WORK REQUEST | After locating the line that contains "ATOM 22 C C . THR" in the data below, set down exactly that line and each one after it through the line that contains "ATOM 28 C CA . ARG A 1 4", and nothing more.

ENTRIES SUPPLIED: Begin

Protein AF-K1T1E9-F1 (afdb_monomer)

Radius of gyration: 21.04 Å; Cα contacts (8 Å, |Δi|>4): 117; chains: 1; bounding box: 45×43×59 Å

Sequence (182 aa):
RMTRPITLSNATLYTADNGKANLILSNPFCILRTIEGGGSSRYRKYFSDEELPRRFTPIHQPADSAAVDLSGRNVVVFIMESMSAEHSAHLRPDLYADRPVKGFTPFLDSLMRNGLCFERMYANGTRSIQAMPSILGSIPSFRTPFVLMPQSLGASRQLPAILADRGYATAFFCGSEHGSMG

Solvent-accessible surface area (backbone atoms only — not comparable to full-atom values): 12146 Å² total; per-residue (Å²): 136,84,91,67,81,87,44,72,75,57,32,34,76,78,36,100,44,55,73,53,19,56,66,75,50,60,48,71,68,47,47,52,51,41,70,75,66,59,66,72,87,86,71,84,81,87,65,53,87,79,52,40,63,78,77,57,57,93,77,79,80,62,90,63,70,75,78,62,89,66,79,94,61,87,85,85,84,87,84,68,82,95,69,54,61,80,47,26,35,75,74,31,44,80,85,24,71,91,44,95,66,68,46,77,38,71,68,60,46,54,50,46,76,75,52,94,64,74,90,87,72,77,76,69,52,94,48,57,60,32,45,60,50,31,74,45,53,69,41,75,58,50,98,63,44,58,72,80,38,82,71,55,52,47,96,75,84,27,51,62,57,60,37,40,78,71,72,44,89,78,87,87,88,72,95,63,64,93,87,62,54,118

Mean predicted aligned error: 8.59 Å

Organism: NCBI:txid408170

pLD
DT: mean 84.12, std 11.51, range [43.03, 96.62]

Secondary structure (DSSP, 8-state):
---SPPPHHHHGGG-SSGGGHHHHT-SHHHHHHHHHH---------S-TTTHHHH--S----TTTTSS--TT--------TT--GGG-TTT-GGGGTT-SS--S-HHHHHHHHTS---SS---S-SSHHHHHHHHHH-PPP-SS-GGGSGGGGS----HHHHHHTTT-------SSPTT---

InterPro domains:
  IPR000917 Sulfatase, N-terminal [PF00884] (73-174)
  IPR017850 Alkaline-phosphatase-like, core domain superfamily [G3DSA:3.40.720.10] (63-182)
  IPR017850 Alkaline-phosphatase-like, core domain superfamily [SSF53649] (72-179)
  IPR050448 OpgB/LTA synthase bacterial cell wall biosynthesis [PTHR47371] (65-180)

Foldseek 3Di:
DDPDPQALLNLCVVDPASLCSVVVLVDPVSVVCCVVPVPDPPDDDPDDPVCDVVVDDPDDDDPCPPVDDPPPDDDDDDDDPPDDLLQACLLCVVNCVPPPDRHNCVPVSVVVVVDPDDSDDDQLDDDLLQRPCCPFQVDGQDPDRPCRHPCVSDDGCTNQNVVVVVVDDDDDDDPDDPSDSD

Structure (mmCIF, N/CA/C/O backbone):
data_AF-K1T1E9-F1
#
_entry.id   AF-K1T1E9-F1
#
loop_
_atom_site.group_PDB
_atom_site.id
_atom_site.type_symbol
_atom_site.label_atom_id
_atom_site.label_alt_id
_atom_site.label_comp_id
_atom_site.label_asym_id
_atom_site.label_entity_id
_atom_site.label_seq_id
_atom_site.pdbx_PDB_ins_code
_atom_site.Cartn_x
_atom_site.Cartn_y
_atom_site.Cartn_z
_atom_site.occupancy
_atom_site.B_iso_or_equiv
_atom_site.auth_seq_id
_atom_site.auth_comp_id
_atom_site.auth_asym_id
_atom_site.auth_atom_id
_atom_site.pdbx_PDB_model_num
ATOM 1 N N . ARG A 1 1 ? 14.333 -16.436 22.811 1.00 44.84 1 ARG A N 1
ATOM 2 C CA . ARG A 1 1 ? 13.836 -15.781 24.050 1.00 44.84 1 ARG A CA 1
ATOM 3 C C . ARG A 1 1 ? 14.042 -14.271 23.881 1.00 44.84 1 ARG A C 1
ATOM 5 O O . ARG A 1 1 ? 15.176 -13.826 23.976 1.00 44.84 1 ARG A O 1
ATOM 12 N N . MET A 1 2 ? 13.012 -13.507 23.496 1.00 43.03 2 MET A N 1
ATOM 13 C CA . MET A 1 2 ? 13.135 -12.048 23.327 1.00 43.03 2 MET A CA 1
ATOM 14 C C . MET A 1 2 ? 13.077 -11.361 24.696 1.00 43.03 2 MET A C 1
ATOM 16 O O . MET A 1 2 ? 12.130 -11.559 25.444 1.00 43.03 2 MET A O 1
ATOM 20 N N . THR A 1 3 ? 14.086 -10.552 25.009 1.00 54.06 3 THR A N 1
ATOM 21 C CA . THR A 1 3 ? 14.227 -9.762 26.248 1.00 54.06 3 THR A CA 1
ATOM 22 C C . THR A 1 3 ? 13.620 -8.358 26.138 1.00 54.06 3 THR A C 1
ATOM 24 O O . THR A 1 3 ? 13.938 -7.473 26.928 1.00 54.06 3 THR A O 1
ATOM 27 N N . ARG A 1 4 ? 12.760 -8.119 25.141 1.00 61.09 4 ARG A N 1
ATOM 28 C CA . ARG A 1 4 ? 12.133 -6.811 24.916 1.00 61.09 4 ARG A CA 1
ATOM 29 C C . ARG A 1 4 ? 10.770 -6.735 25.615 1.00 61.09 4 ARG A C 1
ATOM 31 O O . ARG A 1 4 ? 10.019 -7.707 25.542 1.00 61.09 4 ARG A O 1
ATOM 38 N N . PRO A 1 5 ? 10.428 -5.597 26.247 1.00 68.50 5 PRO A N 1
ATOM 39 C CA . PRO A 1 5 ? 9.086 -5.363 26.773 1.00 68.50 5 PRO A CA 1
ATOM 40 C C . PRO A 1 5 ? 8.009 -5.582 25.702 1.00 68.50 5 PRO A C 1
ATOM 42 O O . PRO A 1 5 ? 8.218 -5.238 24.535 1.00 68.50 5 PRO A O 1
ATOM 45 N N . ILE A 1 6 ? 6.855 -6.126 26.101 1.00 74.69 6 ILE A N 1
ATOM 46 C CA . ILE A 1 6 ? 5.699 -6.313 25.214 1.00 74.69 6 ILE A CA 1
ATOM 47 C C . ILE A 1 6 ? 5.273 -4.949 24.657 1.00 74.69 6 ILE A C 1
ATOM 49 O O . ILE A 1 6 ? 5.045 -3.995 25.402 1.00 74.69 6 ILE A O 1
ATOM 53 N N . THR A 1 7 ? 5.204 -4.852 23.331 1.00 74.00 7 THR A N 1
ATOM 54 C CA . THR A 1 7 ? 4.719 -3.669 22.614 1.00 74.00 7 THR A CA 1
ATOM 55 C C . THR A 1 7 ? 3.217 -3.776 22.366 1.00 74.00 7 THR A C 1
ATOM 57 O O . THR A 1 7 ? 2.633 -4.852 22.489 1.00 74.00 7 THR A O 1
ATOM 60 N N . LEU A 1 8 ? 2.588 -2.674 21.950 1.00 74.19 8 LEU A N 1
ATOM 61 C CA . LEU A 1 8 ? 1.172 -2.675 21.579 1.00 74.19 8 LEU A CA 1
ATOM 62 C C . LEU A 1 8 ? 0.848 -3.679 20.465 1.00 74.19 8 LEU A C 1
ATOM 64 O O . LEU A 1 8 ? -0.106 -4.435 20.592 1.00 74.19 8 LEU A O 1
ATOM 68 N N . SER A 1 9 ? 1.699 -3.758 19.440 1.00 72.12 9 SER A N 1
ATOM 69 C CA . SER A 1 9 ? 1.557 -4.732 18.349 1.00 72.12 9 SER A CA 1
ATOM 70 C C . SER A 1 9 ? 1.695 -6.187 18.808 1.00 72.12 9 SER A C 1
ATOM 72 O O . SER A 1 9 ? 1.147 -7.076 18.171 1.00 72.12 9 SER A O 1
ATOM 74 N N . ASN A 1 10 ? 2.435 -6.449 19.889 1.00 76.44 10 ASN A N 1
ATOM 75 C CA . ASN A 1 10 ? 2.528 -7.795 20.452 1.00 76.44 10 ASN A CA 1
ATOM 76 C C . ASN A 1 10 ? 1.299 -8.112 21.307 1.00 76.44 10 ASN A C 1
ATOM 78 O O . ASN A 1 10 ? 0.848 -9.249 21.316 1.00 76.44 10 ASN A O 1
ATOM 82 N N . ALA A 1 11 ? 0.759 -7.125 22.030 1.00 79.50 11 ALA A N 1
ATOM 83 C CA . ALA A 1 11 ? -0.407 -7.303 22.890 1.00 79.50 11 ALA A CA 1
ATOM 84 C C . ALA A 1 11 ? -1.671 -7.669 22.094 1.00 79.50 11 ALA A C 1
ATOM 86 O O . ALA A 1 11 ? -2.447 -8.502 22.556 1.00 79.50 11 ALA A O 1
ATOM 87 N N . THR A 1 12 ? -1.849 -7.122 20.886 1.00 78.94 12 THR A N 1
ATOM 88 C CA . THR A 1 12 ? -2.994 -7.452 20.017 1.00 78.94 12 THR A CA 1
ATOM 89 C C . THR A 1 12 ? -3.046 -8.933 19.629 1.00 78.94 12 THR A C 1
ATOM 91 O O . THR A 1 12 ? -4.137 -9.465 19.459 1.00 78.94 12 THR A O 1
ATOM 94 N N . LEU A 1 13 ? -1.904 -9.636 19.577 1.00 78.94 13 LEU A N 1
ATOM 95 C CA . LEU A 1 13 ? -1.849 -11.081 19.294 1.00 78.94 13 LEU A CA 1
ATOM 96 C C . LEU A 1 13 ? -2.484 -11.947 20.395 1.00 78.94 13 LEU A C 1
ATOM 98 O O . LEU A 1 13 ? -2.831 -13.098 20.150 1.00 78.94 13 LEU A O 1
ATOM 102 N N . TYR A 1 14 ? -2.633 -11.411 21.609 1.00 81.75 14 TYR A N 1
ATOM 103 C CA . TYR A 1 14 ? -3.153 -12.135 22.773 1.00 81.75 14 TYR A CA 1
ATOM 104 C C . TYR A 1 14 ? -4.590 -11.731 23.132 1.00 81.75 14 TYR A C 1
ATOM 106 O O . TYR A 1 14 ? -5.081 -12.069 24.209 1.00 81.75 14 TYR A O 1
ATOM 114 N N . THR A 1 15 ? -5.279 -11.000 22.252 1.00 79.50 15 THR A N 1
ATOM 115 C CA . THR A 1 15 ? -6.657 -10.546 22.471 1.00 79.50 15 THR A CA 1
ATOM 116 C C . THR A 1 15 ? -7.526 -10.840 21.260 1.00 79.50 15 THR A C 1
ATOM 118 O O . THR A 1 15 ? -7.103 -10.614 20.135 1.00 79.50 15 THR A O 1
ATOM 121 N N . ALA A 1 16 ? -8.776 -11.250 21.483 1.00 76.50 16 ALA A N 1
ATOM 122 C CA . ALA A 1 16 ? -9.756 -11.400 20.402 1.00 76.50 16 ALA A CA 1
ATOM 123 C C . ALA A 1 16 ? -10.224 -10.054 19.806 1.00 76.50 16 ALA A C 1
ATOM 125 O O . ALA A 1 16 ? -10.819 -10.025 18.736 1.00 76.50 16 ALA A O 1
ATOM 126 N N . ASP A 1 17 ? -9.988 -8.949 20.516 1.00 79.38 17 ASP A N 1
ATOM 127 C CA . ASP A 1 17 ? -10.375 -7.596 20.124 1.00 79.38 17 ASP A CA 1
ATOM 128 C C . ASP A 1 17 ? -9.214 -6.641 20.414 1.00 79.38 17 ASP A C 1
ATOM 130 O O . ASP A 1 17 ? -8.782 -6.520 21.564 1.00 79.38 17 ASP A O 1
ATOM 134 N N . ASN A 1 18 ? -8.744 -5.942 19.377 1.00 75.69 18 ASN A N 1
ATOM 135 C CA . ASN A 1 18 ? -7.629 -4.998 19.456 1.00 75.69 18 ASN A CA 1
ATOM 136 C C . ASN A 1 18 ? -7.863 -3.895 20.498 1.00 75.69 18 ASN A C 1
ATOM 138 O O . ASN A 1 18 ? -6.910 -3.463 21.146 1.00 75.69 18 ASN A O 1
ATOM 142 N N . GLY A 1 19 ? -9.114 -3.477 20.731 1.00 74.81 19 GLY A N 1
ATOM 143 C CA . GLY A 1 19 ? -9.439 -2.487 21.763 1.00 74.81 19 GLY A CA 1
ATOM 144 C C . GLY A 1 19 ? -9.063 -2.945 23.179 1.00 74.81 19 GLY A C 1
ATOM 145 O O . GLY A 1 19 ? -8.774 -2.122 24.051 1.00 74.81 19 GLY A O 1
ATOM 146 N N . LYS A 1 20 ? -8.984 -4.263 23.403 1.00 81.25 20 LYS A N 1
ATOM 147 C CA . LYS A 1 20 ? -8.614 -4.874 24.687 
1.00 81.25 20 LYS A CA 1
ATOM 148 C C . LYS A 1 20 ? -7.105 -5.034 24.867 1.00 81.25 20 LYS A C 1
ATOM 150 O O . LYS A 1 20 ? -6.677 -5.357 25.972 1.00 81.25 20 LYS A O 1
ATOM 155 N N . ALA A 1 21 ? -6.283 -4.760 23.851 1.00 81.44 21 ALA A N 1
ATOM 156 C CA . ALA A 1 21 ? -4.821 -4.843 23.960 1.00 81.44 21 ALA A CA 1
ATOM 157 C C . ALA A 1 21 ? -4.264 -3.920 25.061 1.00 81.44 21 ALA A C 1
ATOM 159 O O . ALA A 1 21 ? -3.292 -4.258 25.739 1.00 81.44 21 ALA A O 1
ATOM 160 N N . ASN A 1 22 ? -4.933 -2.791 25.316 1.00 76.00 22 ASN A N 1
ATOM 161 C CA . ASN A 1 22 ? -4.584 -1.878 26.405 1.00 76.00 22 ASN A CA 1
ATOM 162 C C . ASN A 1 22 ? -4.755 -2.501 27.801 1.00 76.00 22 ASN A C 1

ENTRIES SUPPLIED: End
ENTRIES SUPPLIED: Begin

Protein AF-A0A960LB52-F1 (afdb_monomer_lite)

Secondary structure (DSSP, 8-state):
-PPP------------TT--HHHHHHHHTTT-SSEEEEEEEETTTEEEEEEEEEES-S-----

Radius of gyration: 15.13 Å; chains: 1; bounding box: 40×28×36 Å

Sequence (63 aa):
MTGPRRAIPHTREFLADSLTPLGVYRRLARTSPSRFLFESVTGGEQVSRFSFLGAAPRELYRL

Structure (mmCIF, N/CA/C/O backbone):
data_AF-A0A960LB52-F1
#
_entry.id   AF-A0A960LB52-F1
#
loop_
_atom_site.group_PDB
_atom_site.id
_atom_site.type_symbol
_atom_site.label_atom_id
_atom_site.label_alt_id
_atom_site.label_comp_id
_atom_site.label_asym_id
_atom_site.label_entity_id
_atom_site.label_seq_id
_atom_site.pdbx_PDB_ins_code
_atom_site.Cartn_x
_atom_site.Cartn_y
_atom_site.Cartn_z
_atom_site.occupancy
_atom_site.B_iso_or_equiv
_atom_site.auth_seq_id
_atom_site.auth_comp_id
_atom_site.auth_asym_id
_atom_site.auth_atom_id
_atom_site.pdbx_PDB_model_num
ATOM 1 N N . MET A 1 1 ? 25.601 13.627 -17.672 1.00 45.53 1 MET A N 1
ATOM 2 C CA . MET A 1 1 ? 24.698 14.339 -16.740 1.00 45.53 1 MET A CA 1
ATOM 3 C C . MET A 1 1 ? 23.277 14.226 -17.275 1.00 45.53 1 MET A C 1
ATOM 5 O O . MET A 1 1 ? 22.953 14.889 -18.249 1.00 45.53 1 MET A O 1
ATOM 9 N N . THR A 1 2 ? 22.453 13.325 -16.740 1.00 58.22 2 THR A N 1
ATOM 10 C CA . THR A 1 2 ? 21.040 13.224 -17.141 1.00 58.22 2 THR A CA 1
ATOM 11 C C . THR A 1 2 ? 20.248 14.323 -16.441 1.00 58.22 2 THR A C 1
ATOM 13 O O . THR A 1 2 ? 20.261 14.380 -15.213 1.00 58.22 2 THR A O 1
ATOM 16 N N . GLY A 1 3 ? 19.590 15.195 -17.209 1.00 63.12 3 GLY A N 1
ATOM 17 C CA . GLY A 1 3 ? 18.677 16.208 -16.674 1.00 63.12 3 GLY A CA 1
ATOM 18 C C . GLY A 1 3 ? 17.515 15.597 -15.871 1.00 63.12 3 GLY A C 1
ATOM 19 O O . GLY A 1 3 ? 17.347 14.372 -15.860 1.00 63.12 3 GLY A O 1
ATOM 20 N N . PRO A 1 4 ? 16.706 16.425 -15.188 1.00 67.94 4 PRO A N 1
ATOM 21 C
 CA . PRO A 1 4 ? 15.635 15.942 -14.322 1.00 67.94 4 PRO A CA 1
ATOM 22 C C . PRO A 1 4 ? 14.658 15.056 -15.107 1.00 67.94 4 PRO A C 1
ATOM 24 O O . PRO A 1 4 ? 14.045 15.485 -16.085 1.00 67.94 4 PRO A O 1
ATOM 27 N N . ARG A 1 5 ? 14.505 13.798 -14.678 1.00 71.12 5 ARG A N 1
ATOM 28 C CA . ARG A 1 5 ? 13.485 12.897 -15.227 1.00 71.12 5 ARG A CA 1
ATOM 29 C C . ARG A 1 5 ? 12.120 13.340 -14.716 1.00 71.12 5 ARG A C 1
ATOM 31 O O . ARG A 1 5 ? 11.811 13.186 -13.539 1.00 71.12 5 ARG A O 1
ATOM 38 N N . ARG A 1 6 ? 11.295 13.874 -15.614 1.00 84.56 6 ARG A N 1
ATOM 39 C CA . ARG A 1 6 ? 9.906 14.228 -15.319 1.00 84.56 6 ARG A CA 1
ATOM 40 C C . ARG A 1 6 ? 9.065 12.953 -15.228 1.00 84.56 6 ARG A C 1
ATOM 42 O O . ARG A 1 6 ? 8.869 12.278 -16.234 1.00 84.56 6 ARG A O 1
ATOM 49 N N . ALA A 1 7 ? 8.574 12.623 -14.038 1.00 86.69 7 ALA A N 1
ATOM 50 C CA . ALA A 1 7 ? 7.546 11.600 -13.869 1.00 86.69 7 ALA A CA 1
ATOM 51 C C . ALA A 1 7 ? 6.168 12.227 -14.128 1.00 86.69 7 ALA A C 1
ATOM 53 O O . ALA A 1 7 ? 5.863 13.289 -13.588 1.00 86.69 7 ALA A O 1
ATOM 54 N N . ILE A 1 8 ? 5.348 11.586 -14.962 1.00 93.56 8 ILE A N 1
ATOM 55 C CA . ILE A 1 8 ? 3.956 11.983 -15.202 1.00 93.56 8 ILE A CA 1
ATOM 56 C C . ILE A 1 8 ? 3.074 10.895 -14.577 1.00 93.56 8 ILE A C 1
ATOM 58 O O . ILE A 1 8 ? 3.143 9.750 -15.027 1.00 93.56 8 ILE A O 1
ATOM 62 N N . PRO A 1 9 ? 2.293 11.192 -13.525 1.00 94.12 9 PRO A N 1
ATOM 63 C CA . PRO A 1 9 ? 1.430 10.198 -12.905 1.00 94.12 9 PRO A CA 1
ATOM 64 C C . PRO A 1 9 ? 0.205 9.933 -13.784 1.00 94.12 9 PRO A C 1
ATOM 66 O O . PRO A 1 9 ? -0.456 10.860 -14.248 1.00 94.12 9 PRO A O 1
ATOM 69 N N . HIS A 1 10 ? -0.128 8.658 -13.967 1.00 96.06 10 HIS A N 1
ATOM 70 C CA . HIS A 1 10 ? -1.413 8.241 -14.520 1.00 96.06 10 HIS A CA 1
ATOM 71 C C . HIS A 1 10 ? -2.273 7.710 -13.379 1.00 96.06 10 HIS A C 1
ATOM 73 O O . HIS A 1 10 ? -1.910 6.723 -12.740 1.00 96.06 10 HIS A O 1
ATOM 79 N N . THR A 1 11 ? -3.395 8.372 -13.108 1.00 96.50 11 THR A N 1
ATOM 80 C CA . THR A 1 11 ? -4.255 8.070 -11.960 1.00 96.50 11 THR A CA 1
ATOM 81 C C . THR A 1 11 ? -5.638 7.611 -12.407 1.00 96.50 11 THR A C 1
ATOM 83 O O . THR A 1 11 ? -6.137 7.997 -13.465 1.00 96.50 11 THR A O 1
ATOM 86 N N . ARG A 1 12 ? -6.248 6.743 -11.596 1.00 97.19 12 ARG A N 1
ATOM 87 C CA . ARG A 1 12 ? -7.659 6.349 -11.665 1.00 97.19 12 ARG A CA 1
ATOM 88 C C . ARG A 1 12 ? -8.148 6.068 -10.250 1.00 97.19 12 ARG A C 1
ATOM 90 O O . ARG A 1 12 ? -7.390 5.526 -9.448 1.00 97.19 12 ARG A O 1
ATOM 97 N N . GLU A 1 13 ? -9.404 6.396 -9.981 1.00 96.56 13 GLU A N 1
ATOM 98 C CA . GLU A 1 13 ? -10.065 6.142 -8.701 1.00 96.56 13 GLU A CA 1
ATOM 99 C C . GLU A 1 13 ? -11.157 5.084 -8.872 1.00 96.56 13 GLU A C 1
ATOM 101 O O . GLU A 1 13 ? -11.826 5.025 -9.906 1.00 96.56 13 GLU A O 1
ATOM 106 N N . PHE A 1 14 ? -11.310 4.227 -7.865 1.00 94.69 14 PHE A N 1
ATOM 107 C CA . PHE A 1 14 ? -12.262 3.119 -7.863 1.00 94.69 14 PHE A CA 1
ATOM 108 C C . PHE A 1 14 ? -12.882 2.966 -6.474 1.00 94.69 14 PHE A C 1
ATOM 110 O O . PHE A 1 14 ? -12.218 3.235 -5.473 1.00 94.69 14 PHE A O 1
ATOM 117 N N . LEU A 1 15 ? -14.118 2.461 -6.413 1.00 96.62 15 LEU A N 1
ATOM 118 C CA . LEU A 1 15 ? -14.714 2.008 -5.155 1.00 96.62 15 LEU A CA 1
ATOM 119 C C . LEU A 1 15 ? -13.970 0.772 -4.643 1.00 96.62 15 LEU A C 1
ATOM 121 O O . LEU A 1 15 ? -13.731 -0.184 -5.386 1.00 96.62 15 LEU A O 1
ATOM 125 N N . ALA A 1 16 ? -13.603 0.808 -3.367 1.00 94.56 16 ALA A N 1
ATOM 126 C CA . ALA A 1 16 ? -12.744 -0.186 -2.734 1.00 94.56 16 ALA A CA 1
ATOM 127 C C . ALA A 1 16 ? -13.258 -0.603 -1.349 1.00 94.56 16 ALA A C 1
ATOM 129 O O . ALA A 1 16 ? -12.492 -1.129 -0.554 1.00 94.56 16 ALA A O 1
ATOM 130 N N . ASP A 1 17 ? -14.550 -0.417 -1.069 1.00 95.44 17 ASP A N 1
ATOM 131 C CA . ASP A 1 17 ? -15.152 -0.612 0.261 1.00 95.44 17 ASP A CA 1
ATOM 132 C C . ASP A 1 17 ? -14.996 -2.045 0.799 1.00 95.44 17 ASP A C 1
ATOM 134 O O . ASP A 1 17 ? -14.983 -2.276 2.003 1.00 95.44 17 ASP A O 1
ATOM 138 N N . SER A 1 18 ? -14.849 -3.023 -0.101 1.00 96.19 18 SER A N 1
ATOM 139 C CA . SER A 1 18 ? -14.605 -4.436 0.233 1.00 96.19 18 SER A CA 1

ENTRIES SUPPLIED: End

ANSWER TO THE PROBLEM |
ATOM 22 C C . THR A 1 3 ? 13.620 -8.358 26.138 1.00 54.06 3 THR A C 1
ATOM 24 O O . THR A 1 3 ? 13.938 -7.473 26.928 1.00 54.06 3 THR A O 1
ATOM 27 N N . ARG A 1 4 ? 12.760 -8.119 25.141 1.00 61.09 4 ARG A N 1
ATOM 28 C CA . ARG A 1 4 ? 12.133 -6.811 24.916 1.00 61.09 4 ARG A CA 1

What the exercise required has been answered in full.